Gradually opening the TXV allows more time for the high pressure side of the refrigerant loop to be pressurized, thereby reaching a more sub-cooled state, absorbing residual vapor, and reducing the initial refrigerant flow rate. As a result, the hissing noise through the thermostatic expansion valve shortly after compressor startup is minimized.
If the liquid inlet tube of the TXV has a substantial segment elevated relative to the TXV liquid inlet port, such that a substantial amount of refrigerant adjacent to the liquid inlet port remains liquid before the compressor startup or between the compressor startups, then the vapor stays at the peak portion of the inlet tube and the volume of the hissing noise may be reduced.
There is a need in the industry for a sequencing feature in a conventional TXV, which may be provided by a sequence valve that opens only after the system pressure differential reaches a predetermined value. In this case, substantial throttling of refrigerant starts only after the liquid line is substantially sub-cooled, and the effective throttling or metering opening either does not overshoot or remains to be small for a substantial period of time at compressor-on.
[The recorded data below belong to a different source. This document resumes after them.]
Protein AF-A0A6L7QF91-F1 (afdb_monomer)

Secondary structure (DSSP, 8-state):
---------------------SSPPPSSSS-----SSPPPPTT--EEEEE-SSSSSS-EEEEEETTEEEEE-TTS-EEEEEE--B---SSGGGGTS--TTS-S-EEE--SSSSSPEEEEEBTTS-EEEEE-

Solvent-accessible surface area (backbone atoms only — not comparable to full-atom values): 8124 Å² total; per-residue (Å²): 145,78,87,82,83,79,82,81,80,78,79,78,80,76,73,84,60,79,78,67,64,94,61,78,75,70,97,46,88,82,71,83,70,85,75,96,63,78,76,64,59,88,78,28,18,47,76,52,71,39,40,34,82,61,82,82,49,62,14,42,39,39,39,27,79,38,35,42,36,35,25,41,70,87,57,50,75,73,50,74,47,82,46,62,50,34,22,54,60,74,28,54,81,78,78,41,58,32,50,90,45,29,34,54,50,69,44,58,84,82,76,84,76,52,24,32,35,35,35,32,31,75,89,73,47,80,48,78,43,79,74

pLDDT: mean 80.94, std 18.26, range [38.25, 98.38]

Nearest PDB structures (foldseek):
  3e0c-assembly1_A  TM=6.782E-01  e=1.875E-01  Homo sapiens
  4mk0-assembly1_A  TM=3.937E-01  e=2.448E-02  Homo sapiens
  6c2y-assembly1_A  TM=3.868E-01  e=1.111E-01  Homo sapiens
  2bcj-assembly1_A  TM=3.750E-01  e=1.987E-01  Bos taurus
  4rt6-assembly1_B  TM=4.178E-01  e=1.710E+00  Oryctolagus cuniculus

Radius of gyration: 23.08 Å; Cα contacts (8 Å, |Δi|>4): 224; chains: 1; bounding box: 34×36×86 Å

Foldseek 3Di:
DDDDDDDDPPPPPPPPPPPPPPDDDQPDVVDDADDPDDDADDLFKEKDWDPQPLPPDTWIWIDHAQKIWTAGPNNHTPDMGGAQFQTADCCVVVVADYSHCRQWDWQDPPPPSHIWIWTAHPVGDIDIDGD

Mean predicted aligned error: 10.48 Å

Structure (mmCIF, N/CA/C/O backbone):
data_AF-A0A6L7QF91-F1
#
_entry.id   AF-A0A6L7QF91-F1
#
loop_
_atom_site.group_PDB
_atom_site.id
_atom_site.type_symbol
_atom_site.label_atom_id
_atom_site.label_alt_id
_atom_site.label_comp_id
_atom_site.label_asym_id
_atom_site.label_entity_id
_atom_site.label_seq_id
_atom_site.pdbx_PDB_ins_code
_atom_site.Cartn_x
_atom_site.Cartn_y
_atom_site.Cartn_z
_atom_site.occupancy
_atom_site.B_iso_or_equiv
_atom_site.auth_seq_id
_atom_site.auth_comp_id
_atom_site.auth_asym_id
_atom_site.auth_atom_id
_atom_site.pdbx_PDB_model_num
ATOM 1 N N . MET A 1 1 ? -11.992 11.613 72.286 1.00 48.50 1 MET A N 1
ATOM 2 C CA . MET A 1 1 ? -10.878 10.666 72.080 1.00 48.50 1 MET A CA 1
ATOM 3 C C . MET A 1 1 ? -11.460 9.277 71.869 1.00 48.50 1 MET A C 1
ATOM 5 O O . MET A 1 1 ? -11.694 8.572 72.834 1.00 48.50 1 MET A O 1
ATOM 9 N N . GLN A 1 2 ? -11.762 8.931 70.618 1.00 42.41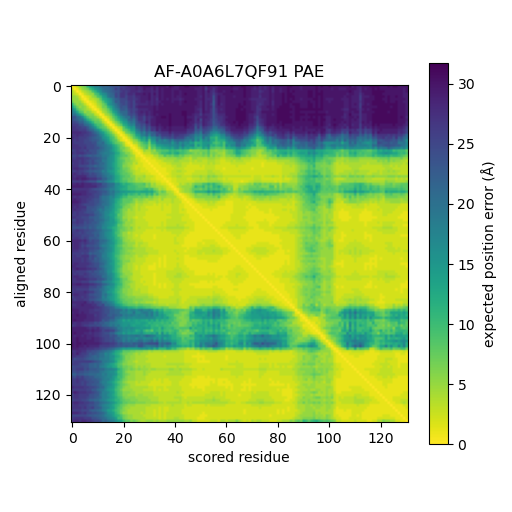 2 GLN A N 1
ATOM 10 C CA . GLN A 1 2 ? -11.926 7.553 70.149 1.00 42.41 2 GLN A CA 1
ATOM 11 C C . GLN A 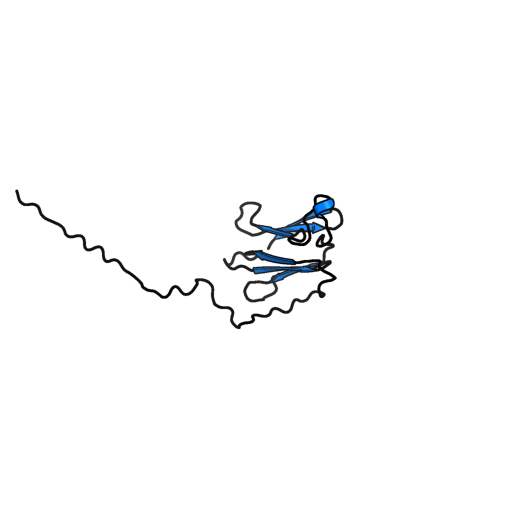1 2 ? -11.860 7.614 68.620 1.00 42.41 2 GLN A C 1
ATOM 13 O O . GLN A 1 2 ? -12.758 8.151 67.977 1.00 42.41 2 GLN A O 1
ATOM 18 N N . LEU A 1 3 ? -10.718 7.202 68.062 1.00 39.03 3 LEU A N 1
ATOM 19 C CA . LEU A 1 3 ? -10.524 7.079 66.620 1.00 39.03 3 LEU A CA 1
ATOM 20 C C . LEU A 1 3 ? -11.352 5.890 66.125 1.00 39.03 3 LEU A C 1
ATOM 22 O O . LEU A 1 3 ? -11.165 4.772 66.602 1.00 39.03 3 LEU A O 1
ATOM 26 N N . LEU A 1 4 ? -12.224 6.127 65.148 1.00 41.50 4 LEU A N 1
ATOM 27 C CA . LEU A 1 4 ? -12.873 5.072 64.380 1.00 41.50 4 LEU A CA 1
ATOM 28 C C . LEU A 1 4 ? -11.960 4.732 63.189 1.00 41.50 4 LEU A C 1
ATOM 30 O O . LEU A 1 4 ? -11.890 5.482 62.216 1.00 41.50 4 LEU A O 1
ATOM 34 N N . LEU A 1 5 ? -11.207 3.634 63.288 1.00 39.47 5 LEU A N 1
ATOM 35 C CA . LEU A 1 5 ? -10.456 3.071 62.162 1.00 39.47 5 LEU A CA 1
ATOM 36 C C . LEU A 1 5 ? -11.459 2.449 61.181 1.00 39.47 5 LEU A C 1
ATOM 38 O O . LEU A 1 5 ? -12.095 1.448 61.502 1.00 39.47 5 LEU A O 1
ATOM 42 N N . THR A 1 6 ? -11.596 3.025 59.988 1.00 50.88 6 THR A N 1
ATOM 43 C CA . THR A 1 6 ? -12.335 2.387 58.890 1.00 50.88 6 THR A CA 1
ATOM 44 C C . THR A 1 6 ? -11.328 1.628 58.033 1.00 50.88 6 THR A C 1
ATOM 46 O O . THR A 1 6 ? -10.481 2.230 57.377 1.00 50.88 6 THR A O 1
ATOM 49 N N . LEU A 1 7 ? -11.375 0.298 58.096 1.00 38.25 7 LEU A N 1
ATOM 50 C CA . LEU A 1 7 ? -10.535 -0.600 57.310 1.00 38.25 7 LEU A CA 1
ATOM 51 C C . LEU A 1 7 ? -11.108 -0.692 55.887 1.00 38.25 7 LEU A C 1
ATOM 53 O O . LEU A 1 7 ? -12.122 -1.351 55.668 1.00 38.25 7 LEU A O 1
ATOM 57 N N . LEU A 1 8 ? -10.482 -0.013 54.925 1.00 42.09 8 LEU A N 1
ATOM 58 C CA . LEU A 1 8 ? -10.825 -0.137 53.509 1.00 42.09 8 LEU A CA 1
ATOM 59 C C . LEU A 1 8 ? -10.170 -1.415 52.959 1.00 42.09 8 LEU A C 1
ATOM 61 O O . LEU A 1 8 ? -8.967 -1.445 52.704 1.00 42.09 8 LEU A O 1
ATOM 65 N N . ILE A 1 9 ? -10.947 -2.487 52.804 1.00 45.44 9 ILE A N 1
ATOM 66 C CA . ILE A 1 9 ? -10.494 -3.691 52.098 1.00 45.44 9 ILE A CA 1
ATOM 67 C C . ILE A 1 9 ? -10.579 -3.388 50.599 1.00 45.44 9 ILE A C 1
ATOM 69 O O . ILE A 1 9 ? -11.637 -3.512 49.986 1.00 45.44 9 ILE A O 1
ATOM 73 N N . LEU A 1 10 ? -9.465 -2.960 50.003 1.00 44.41 10 LEU A N 1
ATOM 74 C CA . LEU A 1 10 ? -9.306 -2.991 48.552 1.00 44.41 10 LEU A CA 1
ATOM 75 C C . LEU A 1 10 ? -9.179 -4.459 48.141 1.00 44.41 10 LEU A C 1
ATOM 77 O O . LEU A 1 10 ? -8.124 -5.072 48.287 1.00 44.41 10 LEU A O 1
ATOM 81 N N . ALA A 1 11 ? -10.279 -5.032 47.657 1.00 45.50 11 ALA A N 1
ATOM 82 C CA . ALA A 1 11 ? -10.243 -6.290 46.934 1.00 45.50 11 ALA A CA 1
ATOM 83 C C . ALA A 1 11 ? -9.436 -6.069 45.651 1.00 45.50 11 ALA A C 1
ATOM 85 O O . ALA A 1 11 ? -9.939 -5.543 44.659 1.00 45.50 11 ALA A O 1
ATOM 86 N N . SER A 1 12 ? -8.160 -6.449 45.673 1.00 50.56 12 SER A N 1
ATOM 87 C CA . SER A 1 12 ? -7.389 -6.656 44.456 1.00 50.56 12 SER A CA 1
ATOM 88 C C . SER A 1 12 ? -8.032 -7.823 43.713 1.00 50.56 12 SER A C 1
ATOM 90 O O . SER A 1 12 ? -7.794 -8.986 44.040 1.00 50.56 12 SER A O 1
ATOM 92 N N . CYS A 1 13 ? -8.888 -7.515 42.739 1.00 41.28 13 CYS A N 1
ATOM 93 C CA . CYS A 1 13 ? -9.340 -8.483 41.754 1.00 41.28 13 CYS A CA 1
ATOM 94 C C . CYS A 1 13 ? -8.145 -8.797 40.848 1.00 41.28 13 CYS A C 1
ATOM 96 O O . CYS A 1 13 ? -7.980 -8.226 39.776 1.00 41.28 13 CYS A O 1
ATOM 98 N N . SER A 1 14 ? -7.247 -9.657 41.321 1.00 53.34 14 SER A N 1
ATOM 99 C CA . SER A 1 14 ? -6.274 -10.320 40.467 1.00 53.34 14 SER A CA 1
ATOM 100 C C . SER A 1 14 ? -7.027 -11.374 39.667 1.00 53.34 14 SER A C 1
ATOM 102 O O . SER A 1 14 ? -7.047 -12.550 40.029 1.00 53.34 14 SER A O 1
ATOM 104 N N . THR A 1 15 ? -7.672 -10.949 38.582 1.00 47.69 15 THR A N 1
ATOM 105 C CA . THR A 1 15 ? -7.958 -11.851 37.476 1.00 47.69 15 THR A CA 1
ATOM 106 C C . THR A 1 15 ? -6.611 -12.269 36.904 1.00 47.69 15 THR A C 1
ATOM 108 O O . THR A 1 15 ? -6.040 -11.615 36.038 1.00 47.69 15 THR A O 1
ATOM 111 N N . THR A 1 16 ? -6.108 -13.419 37.347 1.00 52.97 16 THR A N 1
ATOM 112 C CA . THR A 1 16 ? -5.203 -14.250 36.546 1.00 52.97 16 THR A CA 1
ATOM 113 C C . THR A 1 16 ? -5.998 -14.841 35.376 1.00 52.97 16 THR A C 1
ATOM 115 O O . THR A 1 16 ? -6.094 -16.048 35.175 1.00 52.97 16 THR A O 1
ATOM 118 N N . GLY A 1 17 ? -6.640 -13.961 34.606 1.00 45.91 17 GLY A N 1
ATOM 119 C CA . GLY A 1 17 ? -7.188 -14.284 33.312 1.00 45.91 17 GLY A CA 1
ATOM 120 C C . GLY A 1 17 ? -5.991 -14.450 32.407 1.00 45.91 17 GLY A C 1
ATOM 121 O O . GLY A 1 17 ? -5.300 -13.479 32.119 1.00 45.91 17 GLY A O 1
ATOM 122 N N . ASN A 1 18 ? -5.724 -15.695 32.031 1.00 54.41 18 ASN A N 1
ATOM 123 C CA . ASN A 1 18 ? -4.919 -16.060 30.881 1.00 54.41 18 ASN A CA 1
ATOM 124 C C . ASN A 1 18 ? -5.182 -15.019 29.780 1.00 54.41 18 ASN A C 1
ATOM 126 O O . ASN A 1 18 ? -6.268 -15.040 29.193 1.00 54.41 18 ASN A O 1
ATOM 130 N N . MET A 1 19 ? -4.276 -14.049 29.595 1.00 50.28 19 MET A N 1
ATOM 131 C CA . MET A 1 19 ? -4.435 -12.998 28.595 1.00 50.28 19 MET A CA 1
ATOM 132 C C . MET A 1 19 ? -4.316 -13.690 27.244 1.00 50.28 19 MET A C 1
ATOM 134 O O . MET A 1 19 ? -3.241 -13.760 26.654 1.00 50.28 19 MET A O 1
ATOM 138 N N . ARG A 1 20 ? -5.423 -14.273 26.772 1.00 58.88 20 ARG A N 1
ATOM 139 C CA . ARG A 1 20 ? -5.586 -14.559 25.358 1.00 58.88 20 ARG A CA 1
ATOM 140 C C . ARG A 1 20 ? -5.300 -13.236 24.680 1.00 58.88 20 ARG A C 1
ATOM 142 O O . ARG A 1 20 ? -5.907 -12.226 25.035 1.00 58.88 20 ARG A O 1
ATOM 149 N N . SER A 1 21 ? -4.323 -13.260 23.783 1.00 57.38 21 SER A N 1
ATOM 150 C CA . SER A 1 21 ? -4.077 -12.158 22.871 1.00 57.38 21 SER A CA 1
ATOM 151 C C . SER A 1 21 ? -5.436 -11.615 22.400 1.00 57.38 21 SER A C 1
ATOM 153 O O . SER A 1 21 ? -6.285 -12.428 22.018 1.00 57.38 21 SER A O 1
ATOM 155 N N . PRO A 1 22 ? -5.695 -10.294 22.456 1.00 64.31 22 PRO A N 1
ATOM 156 C CA . PRO A 1 22 ? -6.928 -9.726 21.898 1.00 64.31 22 PRO A CA 1
ATOM 157 C C . PRO A 1 22 ? -7.049 -10.026 20.392 1.00 64.31 22 PRO A C 1
ATOM 159 O O . PRO A 1 22 ? -8.124 -9.918 19.803 1.00 64.31 22 PRO A O 1
ATOM 162 N N . TRP A 1 23 ? -5.943 -10.459 19.784 1.00 61.44 23 TRP A N 1
ATOM 163 C CA . TRP A 1 23 ? -5.849 -10.962 18.430 1.00 61.44 23 TRP A CA 1
ATOM 164 C C . TRP A 1 23 ? -6.306 -12.430 18.361 1.00 61.44 23 TRP A C 1
ATOM 166 O O . TRP A 1 23 ? -5.705 -13.282 19.028 1.00 61.44 23 TRP A O 1
ATOM 176 N N . PRO A 1 24 ? -7.348 -12.757 17.569 1.00 67.88 24 PRO A N 1
ATOM 177 C CA . PRO A 1 24 ? -7.710 -14.134 17.290 1.00 67.88 24 PRO A CA 1
ATOM 178 C C . PRO A 1 24 ? -6.499 -14.837 16.679 1.00 67.88 24 PRO A C 1
ATOM 180 O O . PRO A 1 24 ? -5.743 -14.261 15.898 1.00 67.88 24 PRO A O 1
ATOM 183 N N . ALA A 1 25 ? -6.296 -16.092 17.070 1.00 71.75 25 ALA A N 1
ATOM 184 C CA . ALA A 1 25 ? -5.318 -16.922 16.394 1.00 71.75 25 ALA A CA 1
ATOM 185 C C . ALA A 1 25 ? -5.746 -17.090 14.931 1.00 71.75 25 ALA A C 1
ATOM 187 O O . ALA A 1 25 ? -6.940 -17.236 14.654 1.00 71.75 25 ALA A O 1
ATOM 188 N N . TYR A 1 26 ? -4.775 -17.111 14.018 1.00 76.88 26 TYR A N 1
ATOM 189 C CA . TYR A 1 26 ? -5.030 -17.520 12.643 1.00 76.88 26 TYR A CA 1
ATOM 190 C C . TYR A 1 26 ? -5.773 -18.865 12.620 1.00 76.88 26 TYR A C 1
ATOM 192 O O . TYR A 1 26 ? -5.468 -19.737 13.443 1.00 76.88 26 TYR A O 1
ATOM 200 N N . PRO A 1 27 ? -6.729 -19.063 11.691 1.00 79.00 27 PRO A N 1
ATOM 201 C CA . PRO A 1 27 ? -7.542 -20.279 11.655 1.00 79.00 27 PRO A CA 1
ATOM 202 C C . PRO A 1 27 ? -6.693 -21.540 11.439 1.00 79.00 27 PRO A C 1
ATOM 204 O O . PRO A 1 27 ? -7.072 -22.623 11.882 1.00 79.00 27 PRO A O 1
ATOM 207 N N . VAL A 1 28 ? -5.536 -21.393 10.785 1.00 87.81 28 VAL A N 1
ATOM 208 C CA . VAL A 1 28 ? -4.546 -22.443 10.527 1.00 87.81 28 VAL A CA 1
ATOM 209 C C . VAL A 1 28 ? -3.126 -21.862 10.574 1.00 87.81 28 VAL A C 1
ATOM 211 O O . VAL A 1 28 ? -2.941 -20.660 10.399 1.00 87.81 28 VAL A O 1
ATOM 214 N N . ASN A 1 29 ? -2.119 -22.708 10.813 1.00 86.75 29 ASN A N 1
ATOM 215 C CA . ASN A 1 29 ? -0.702 -22.337 10.758 1.00 86.75 29 ASN A CA 1
ATOM 216 C C . ASN A 1 29 ? 0.080 -23.384 9.930 1.00 86.75 29 ASN A C 1
ATOM 218 O O . ASN A 1 29 ? 0.178 -24.529 10.382 1.00 86.75 29 ASN A O 1
ATOM 222 N N . PRO A 1 30 ? 0.618 -23.027 8.747 1.00 91.50 30 PRO A N 1
ATOM 223 C CA . PRO A 1 30 ? 0.621 -21.683 8.166 1.00 91.50 30 PRO A CA 1
ATOM 224 C C . PRO A 1 30 ? -0.768 -21.244 7.688 1.00 91.50 30 PRO A C 1
ATOM 226 O O . PRO A 1 30 ? -1.533 -22.038 7.142 1.00 91.50 30 PRO A O 1
ATOM 229 N N . PHE A 1 31 ? -1.067 -19.963 7.885 1.00 90.12 31 PHE A N 1
ATOM 230 C CA . PHE A 1 31 ? -2.155 -19.286 7.193 1.00 90.12 31 PHE A CA 1
ATOM 231 C C . PHE A 1 31 ? -1.638 -18.834 5.832 1.00 90.12 31 PHE A C 1
ATOM 233 O O . PHE A 1 31 ? -0.594 -18.188 5.756 1.00 90.12 31 PHE A O 1
ATOM 240 N N . VAL A 1 32 ? -2.318 -19.245 4.763 1.00 92.56 32 VAL A N 1
ATOM 241 C CA . VAL A 1 32 ? -1.839 -19.063 3.390 1.00 92.56 32 VAL A CA 1
ATOM 242 C C . VAL A 1 32 ? -2.891 -18.313 2.595 1.00 92.56 32 VAL A C 1
ATOM 244 O O . VAL A 1 32 ? -4.033 -18.757 2.499 1.00 92.56 3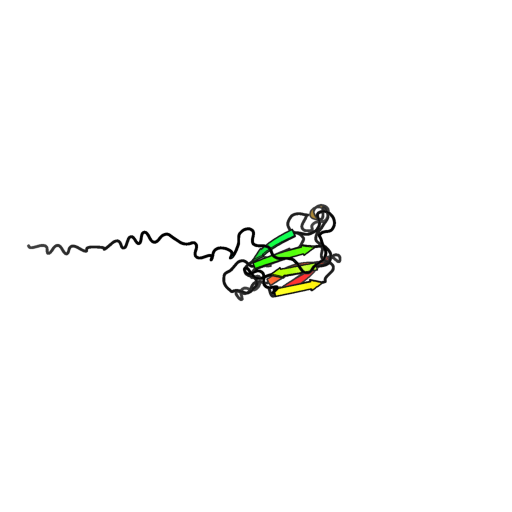2 VAL A O 1
ATOM 247 N N . ILE A 1 33 ? -2.472 -17.201 1.998 1.00 91.94 33 ILE A N 1
ATOM 248 C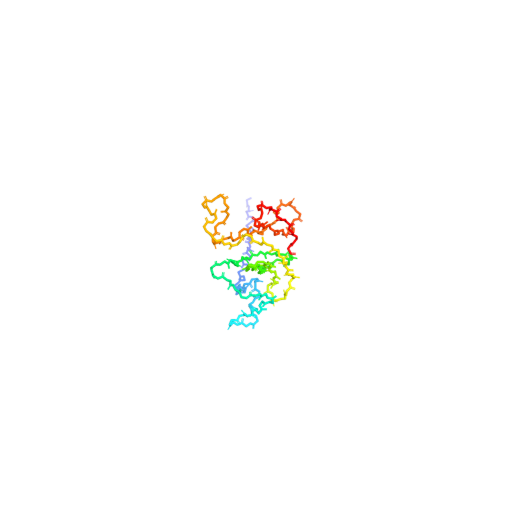 CA . ILE A 1 33 ? -3.257 -16.424 1.045 1.00 91.94 33 ILE A CA 1
ATOM 249 C C . ILE A 1 33 ? -2.592 -16.602 -0.318 1.00 91.94 33 ILE A C 1
ATOM 251 O O . ILE A 1 33 ? -1.405 -16.313 -0.472 1.00 91.94 33 ILE A O 1
ATOM 255 N N . GLN A 1 34 ? -3.345 -17.088 -1.303 1.00 91.69 34 GLN A N 1
ATOM 256 C CA . GLN A 1 34 ? -2.891 -17.099 -2.689 1.00 91.69 34 GLN A CA 1
ATOM 257 C C . GLN A 1 34 ? -3.251 -15.756 -3.322 1.00 91.69 34 GLN A C 1
ATOM 259 O O . GLN A 1 34 ? -4.432 -15.446 -3.467 1.00 91.69 34 GLN A O 1
ATOM 264 N N . LEU A 1 35 ? -2.239 -14.971 -3.692 1.00 91.25 35 LEU A N 1
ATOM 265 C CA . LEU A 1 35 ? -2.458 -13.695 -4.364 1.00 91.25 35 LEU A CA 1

A valve assembly for an air conditioning system includes a liquid line port pressurized at a discharge pressure, an evaporator inlet port pressurized at a suction pressure, a sequence valve for controlling a first flow path between the liquid line port and an outlet in response to a differential between the discharge pressure and the suction pressure, and a thermostatic expansion valve that includes an actuator and an expansion valve member that controls a second flow path between the outlet and the evaporator inlet port in response to a pressure differential across the actuator.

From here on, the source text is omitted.